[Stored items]
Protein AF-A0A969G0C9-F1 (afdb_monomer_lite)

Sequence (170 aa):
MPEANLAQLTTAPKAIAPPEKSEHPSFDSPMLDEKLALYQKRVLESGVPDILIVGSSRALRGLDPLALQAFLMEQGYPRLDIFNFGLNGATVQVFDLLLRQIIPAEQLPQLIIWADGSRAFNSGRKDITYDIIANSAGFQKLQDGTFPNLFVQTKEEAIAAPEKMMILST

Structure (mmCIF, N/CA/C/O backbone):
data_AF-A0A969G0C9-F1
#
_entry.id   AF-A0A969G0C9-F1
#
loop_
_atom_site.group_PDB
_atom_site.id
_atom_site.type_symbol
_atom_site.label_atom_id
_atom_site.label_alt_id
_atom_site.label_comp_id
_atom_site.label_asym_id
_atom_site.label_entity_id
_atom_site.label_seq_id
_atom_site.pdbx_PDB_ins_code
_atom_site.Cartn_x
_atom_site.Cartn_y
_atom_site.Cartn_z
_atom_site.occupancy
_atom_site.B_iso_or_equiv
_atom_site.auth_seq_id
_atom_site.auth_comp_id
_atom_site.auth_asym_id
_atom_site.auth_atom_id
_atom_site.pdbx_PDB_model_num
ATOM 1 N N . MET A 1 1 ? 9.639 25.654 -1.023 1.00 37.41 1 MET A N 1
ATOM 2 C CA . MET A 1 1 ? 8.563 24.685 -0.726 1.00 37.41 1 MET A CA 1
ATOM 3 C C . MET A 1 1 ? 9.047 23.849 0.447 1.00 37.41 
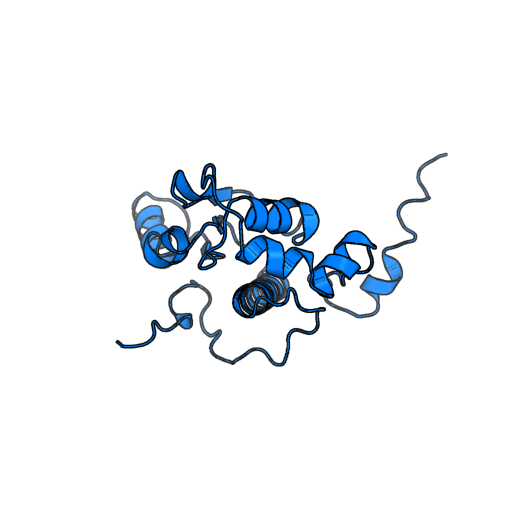1 MET A C 1
ATOM 5 O O . MET A 1 1 ? 10.113 23.270 0.280 1.00 37.41 1 MET A O 1
ATOM 9 N N . PRO A 1 2 ? 8.412 23.851 1.630 1.00 39.34 2 PRO A N 1
ATOM 10 C CA . PRO A 1 2 ? 8.885 23.009 2.724 1.00 39.34 2 PRO A CA 1
ATOM 11 C C . PRO A 1 2 ? 8.496 21.548 2.451 1.00 39.34 2 PRO A C 1
ATOM 13 O O . PRO A 1 2 ? 7.373 21.273 2.023 1.00 39.34 2 PRO A O 1
ATOM 16 N N . GLU A 1 3 ? 9.445 20.632 2.643 1.00 36.16 3 GLU A N 1
ATOM 17 C CA . GLU A 1 3 ? 9.234 19.186 2.555 1.00 36.16 3 GLU A CA 1
ATOM 18 C C . GLU A 1 3 ? 8.230 18.746 3.627 1.00 36.16 3 GLU A C 1
ATOM 20 O O . GLU A 1 3 ? 8.369 19.077 4.805 1.00 36.16 3 GLU A O 1
ATOM 25 N N . ALA A 1 4 ? 7.178 18.037 3.215 1.00 39.09 4 ALA A N 1
ATOM 26 C CA . ALA A 1 4 ? 6.188 17.502 4.138 1.00 39.09 4 ALA A CA 1
ATOM 27 C C . ALA A 1 4 ? 6.842 16.426 5.018 1.00 39.09 4 ALA A C 1
ATOM 29 O O . ALA A 1 4 ? 7.403 15.456 4.512 1.00 39.09 4 ALA A O 1
ATOM 30 N N . ASN A 1 5 ? 6.764 16.607 6.337 1.00 43.69 5 ASN A N 1
ATOM 31 C CA . ASN A 1 5 ? 7.303 15.681 7.322 1.00 43.69 5 ASN A CA 1
ATOM 32 C C . ASN A 1 5 ? 6.521 14.354 7.279 1.00 43.69 5 ASN A C 1
ATOM 34 O O . ASN A 1 5 ? 5.412 14.261 7.806 1.00 43.69 5 ASN A O 1
ATOM 38 N N . LEU A 1 6 ? 7.112 13.330 6.654 1.00 43.34 6 LEU A N 1
ATOM 39 C CA . LEU A 1 6 ? 6.550 11.981 6.480 1.00 43.34 6 LEU A CA 1
ATOM 40 C C . LEU A 1 6 ? 6.104 11.331 7.806 1.00 43.34 6 LEU A C 1
ATOM 42 O O . LEU A 1 6 ? 5.229 10.469 7.806 1.00 43.34 6 LEU A O 1
ATOM 46 N N . ALA A 1 7 ? 6.643 11.798 8.937 1.00 38.66 7 ALA A N 1
ATOM 47 C CA . ALA A 1 7 ? 6.309 11.349 10.286 1.00 38.66 7 ALA A CA 1
ATOM 48 C C . ALA A 1 7 ? 4.868 11.633 10.725 1.00 38.66 7 ALA A C 1
ATOM 50 O O . ALA A 1 7 ? 4.393 11.026 11.679 1.00 38.66 7 ALA A O 1
ATOM 51 N N . GLN A 1 8 ? 4.187 12.579 10.074 1.00 40.59 8 GLN A N 1
ATOM 52 C CA . GLN A 1 8 ? 2.805 12.937 10.407 1.00 40.59 8 GLN A CA 1
ATOM 53 C C . GLN A 1 8 ? 1.773 12.035 9.708 1.00 40.59 8 GLN A C 1
ATOM 55 O O . GLN A 1 8 ? 0.589 12.132 9.999 1.00 40.59 8 GLN A O 1
ATOM 60 N N . LEU A 1 9 ? 2.206 11.139 8.810 1.00 46.84 9 LEU A N 1
ATOM 61 C CA . LEU A 1 9 ? 1.333 10.288 7.987 1.00 46.84 9 LEU A CA 1
ATOM 62 C C . LEU A 1 9 ? 1.014 8.921 8.625 1.00 46.84 9 LEU A C 1
ATOM 64 O O . LEU A 1 9 ? 0.522 8.025 7.938 1.00 46.84 9 LEU A O 1
ATOM 68 N N . THR A 1 10 ? 1.320 8.731 9.909 1.00 42.50 10 THR A N 1
ATOM 69 C CA . THR A 1 10 ? 1.037 7.497 10.652 1.00 42.50 10 THR A CA 1
ATOM 70 C C . THR A 1 10 ? 0.679 7.814 12.102 1.00 42.50 10 THR A C 1
ATOM 72 O O . THR A 1 10 ? 1.307 8.660 12.737 1.00 42.50 10 THR A O 1
ATOM 75 N N . THR A 1 11 ? -0.335 7.137 12.644 1.00 44.62 11 THR A N 1
ATOM 76 C CA . THR A 1 11 ? -0.738 7.247 14.056 1.00 44.62 11 THR A CA 1
ATOM 77 C C . THR A 1 11 ? 0.205 6.513 15.015 1.00 44.62 11 THR A C 1
ATOM 79 O O . THR A 1 11 ? 0.015 6.583 16.231 1.00 44.62 11 THR A O 1
ATOM 82 N N . ALA A 1 12 ? 1.247 5.857 14.490 1.00 41.38 12 ALA A N 1
ATOM 83 C CA . ALA A 1 12 ? 2.321 5.256 15.269 1.00 41.38 12 ALA A CA 1
ATOM 84 C C . ALA A 1 12 ? 3.336 6.333 15.716 1.00 41.38 12 ALA A C 1
ATOM 86 O O . ALA A 1 12 ? 4.017 6.933 14.876 1.00 41.38 12 ALA A O 1
ATOM 87 N N . PRO A 1 13 ? 3.480 6.610 17.026 1.00 36.69 13 PRO A N 1
ATOM 88 C CA . PRO A 1 13 ? 4.459 7.578 17.492 1.00 36.69 13 PRO A CA 1
ATOM 89 C C . PRO A 1 13 ? 5.882 7.055 17.240 1.00 36.69 13 PRO A C 1
ATOM 91 O O . PRO A 1 13 ? 6.268 6.008 17.749 1.00 36.69 13 PRO A O 1
ATOM 94 N N . LYS A 1 14 ? 6.679 7.866 16.526 1.00 37.16 14 LYS A N 1
ATOM 95 C CA . LYS A 1 14 ? 8.149 7.787 16.394 1.00 37.16 14 LYS A CA 1
ATOM 96 C C . LYS A 1 14 ? 8.697 6.771 15.371 1.00 37.16 14 LYS A C 1
ATOM 98 O O . LYS A 1 14 ? 9.442 5.860 15.711 1.00 37.16 14 LYS A O 1
ATOM 103 N N . ALA A 1 15 ? 8.466 7.036 14.085 1.00 44.38 15 ALA A N 1
ATOM 104 C CA . ALA A 1 15 ? 9.258 6.478 12.982 1.00 44.38 15 ALA A CA 1
ATOM 105 C C . ALA A 1 15 ? 9.914 7.612 12.166 1.00 44.38 15 ALA A C 1
ATOM 107 O O . ALA A 1 15 ? 9.534 7.885 11.035 1.00 44.38 15 ALA A O 1
ATOM 108 N N . ILE A 1 16 ? 10.875 8.317 12.777 1.00 41.44 16 ILE A N 1
ATOM 109 C CA . ILE A 1 16 ? 11.783 9.256 12.089 1.00 41.44 16 ILE A CA 1
ATOM 110 C C . ILE A 1 16 ? 13.212 8.783 12.333 1.00 41.44 16 ILE A C 1
ATOM 112 O O . ILE A 1 16 ? 13.971 9.359 13.107 1.00 41.44 16 ILE A O 1
ATOM 116 N N . ALA A 1 17 ? 13.552 7.666 11.717 1.00 37.84 17 ALA A N 1
ATOM 117 C CA . ALA A 1 17 ? 14.923 7.338 11.385 1.00 37.84 17 ALA A CA 1
ATOM 118 C C . ALA A 1 17 ? 14.869 6.867 9.929 1.00 37.84 17 ALA A C 1
ATOM 120 O O . ALA A 1 17 ? 13.951 6.105 9.608 1.00 37.84 17 ALA A O 1
ATOM 121 N N . PRO A 1 18 ? 15.773 7.324 9.044 1.00 37.03 18 PRO A N 1
ATOM 122 C CA . PRO A 1 18 ? 15.930 6.684 7.745 1.00 37.03 18 PRO A CA 1
ATOM 123 C C . PRO A 1 18 ? 16.112 5.188 8.011 1.00 37.03 18 PRO A C 1
ATOM 125 O O . PRO A 1 18 ? 16.925 4.857 8.882 1.00 37.03 18 PRO A O 1
ATOM 128 N N . PRO A 1 19 ? 15.358 4.286 7.364 1.00 46.06 19 PRO A N 1
ATOM 129 C CA . PRO A 1 19 ? 15.647 2.875 7.523 1.00 46.06 19 PRO A CA 1
ATOM 130 C C . PRO A 1 19 ? 17.103 2.658 7.095 1.00 46.06 19 PRO A C 1
ATOM 132 O O . PRO A 1 19 ? 17.530 3.123 6.033 1.00 46.06 19 PRO A O 1
ATOM 135 N N . GLU A 1 20 ? 17.884 1.981 7.942 1.00 50.12 20 GLU A N 1
ATOM 136 C CA . GLU A 1 20 ? 19.062 1.268 7.455 1.00 50.12 20 GLU A CA 1
ATOM 137 C C . GLU A 1 20 ? 18.604 0.468 6.227 1.00 50.12 20 GLU A C 1
ATOM 139 O O . GLU A 1 20 ? 17.497 -0.068 6.253 1.00 50.12 20 GLU A O 1
ATOM 144 N N . LYS A 1 21 ? 19.372 0.520 5.125 1.00 53.62 21 LYS A N 1
ATOM 145 C CA . LYS A 1 21 ? 19.049 -0.078 3.811 1.00 53.62 21 LYS A CA 1
ATOM 146 C C . LYS A 1 21 ? 18.028 -1.214 3.912 1.00 53.62 21 LYS A C 1
ATOM 148 O O . LYS A 1 21 ? 18.293 -2.176 4.626 1.00 53.62 21 LYS A O 1
ATOM 153 N N . SER A 1 22 ? 16.932 -1.124 3.153 1.00 58.75 22 SER A N 1
ATOM 154 C CA . SER A 1 22 ? 15.933 -2.191 3.074 1.00 58.75 22 SER A CA 1
ATOM 155 C C . SER A 1 22 ? 16.625 -3.550 2.947 1.00 58.75 22 SER A C 1
ATOM 157 O O . SER A 1 22 ? 17.378 -3.777 1.998 1.00 58.75 22 SER A O 1
ATOM 159 N N . GLU A 1 23 ? 16.399 -4.449 3.906 1.00 73.50 23 GLU A N 1
ATOM 160 C CA . GLU A 1 23 ? 17.035 -5.776 3.914 1.00 73.50 23 GLU A CA 1
ATOM 161 C C . GLU A 1 23 ? 16.528 -6.672 2.772 1.00 73.50 23 GLU A C 1
ATOM 163 O O . GLU A 1 23 ? 17.060 -7.754 2.517 1.00 73.50 23 GLU A O 1
ATOM 168 N N . HIS A 1 24 ? 15.501 -6.209 2.058 1.00 81.19 24 HIS A N 1
ATOM 169 C CA . HIS A 1 24 ? 14.946 -6.864 0.894 1.00 81.19 24 HIS A CA 1
ATOM 170 C C . HIS A 1 24 ? 15.565 -6.350 -0.420 1.00 81.19 24 HIS A C 1
ATOM 172 O O . HIS A 1 24 ? 15.983 -5.193 -0.523 1.00 81.19 24 HIS A O 1
ATOM 178 N N . PRO A 1 25 ? 15.590 -7.197 -1.464 1.00 89.81 25 PRO A N 1
ATOM 179 C CA . PRO A 1 25 ? 15.853 -6.768 -2.833 1.00 89.81 25 PRO A CA 1
ATOM 180 C C . PRO A 1 25 ? 14.979 -5.566 -3.222 1.00 89.81 25 PRO A C 1
ATOM 182 O O . PRO A 1 25 ? 13.785 -5.544 -2.924 1.00 89.81 25 PRO A O 1
ATOM 185 N N . SER A 1 26 ? 15.577 -4.576 -3.882 1.00 93.94 26 SER A N 1
ATOM 186 C CA . SER A 1 26 ? 14.905 -3.319 -4.228 1.00 93.94 26 SER A CA 1
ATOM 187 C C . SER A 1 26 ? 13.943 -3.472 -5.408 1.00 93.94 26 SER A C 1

### EXERCISE DETAILS
Going back over the entries above, copy word for word every line from the one that has "ATOM 116 N N" on through the one that has "ATOM 118 C C".

### ANSWER SPACE
ATOM 116 N N . ALA A 1 17 ? 13.552 7.666 11.717 1.00 37.84 17 ALA A N 1
ATOM 117 C CA . ALA A 1 17 ? 14.923 7.338 11.385 1.00 37.84 17 ALA A CA 1
ATOM 118 C C . ALA A 1 17 ? 14.869 6.867 9.929 1.00 37.84 17 ALA A C 1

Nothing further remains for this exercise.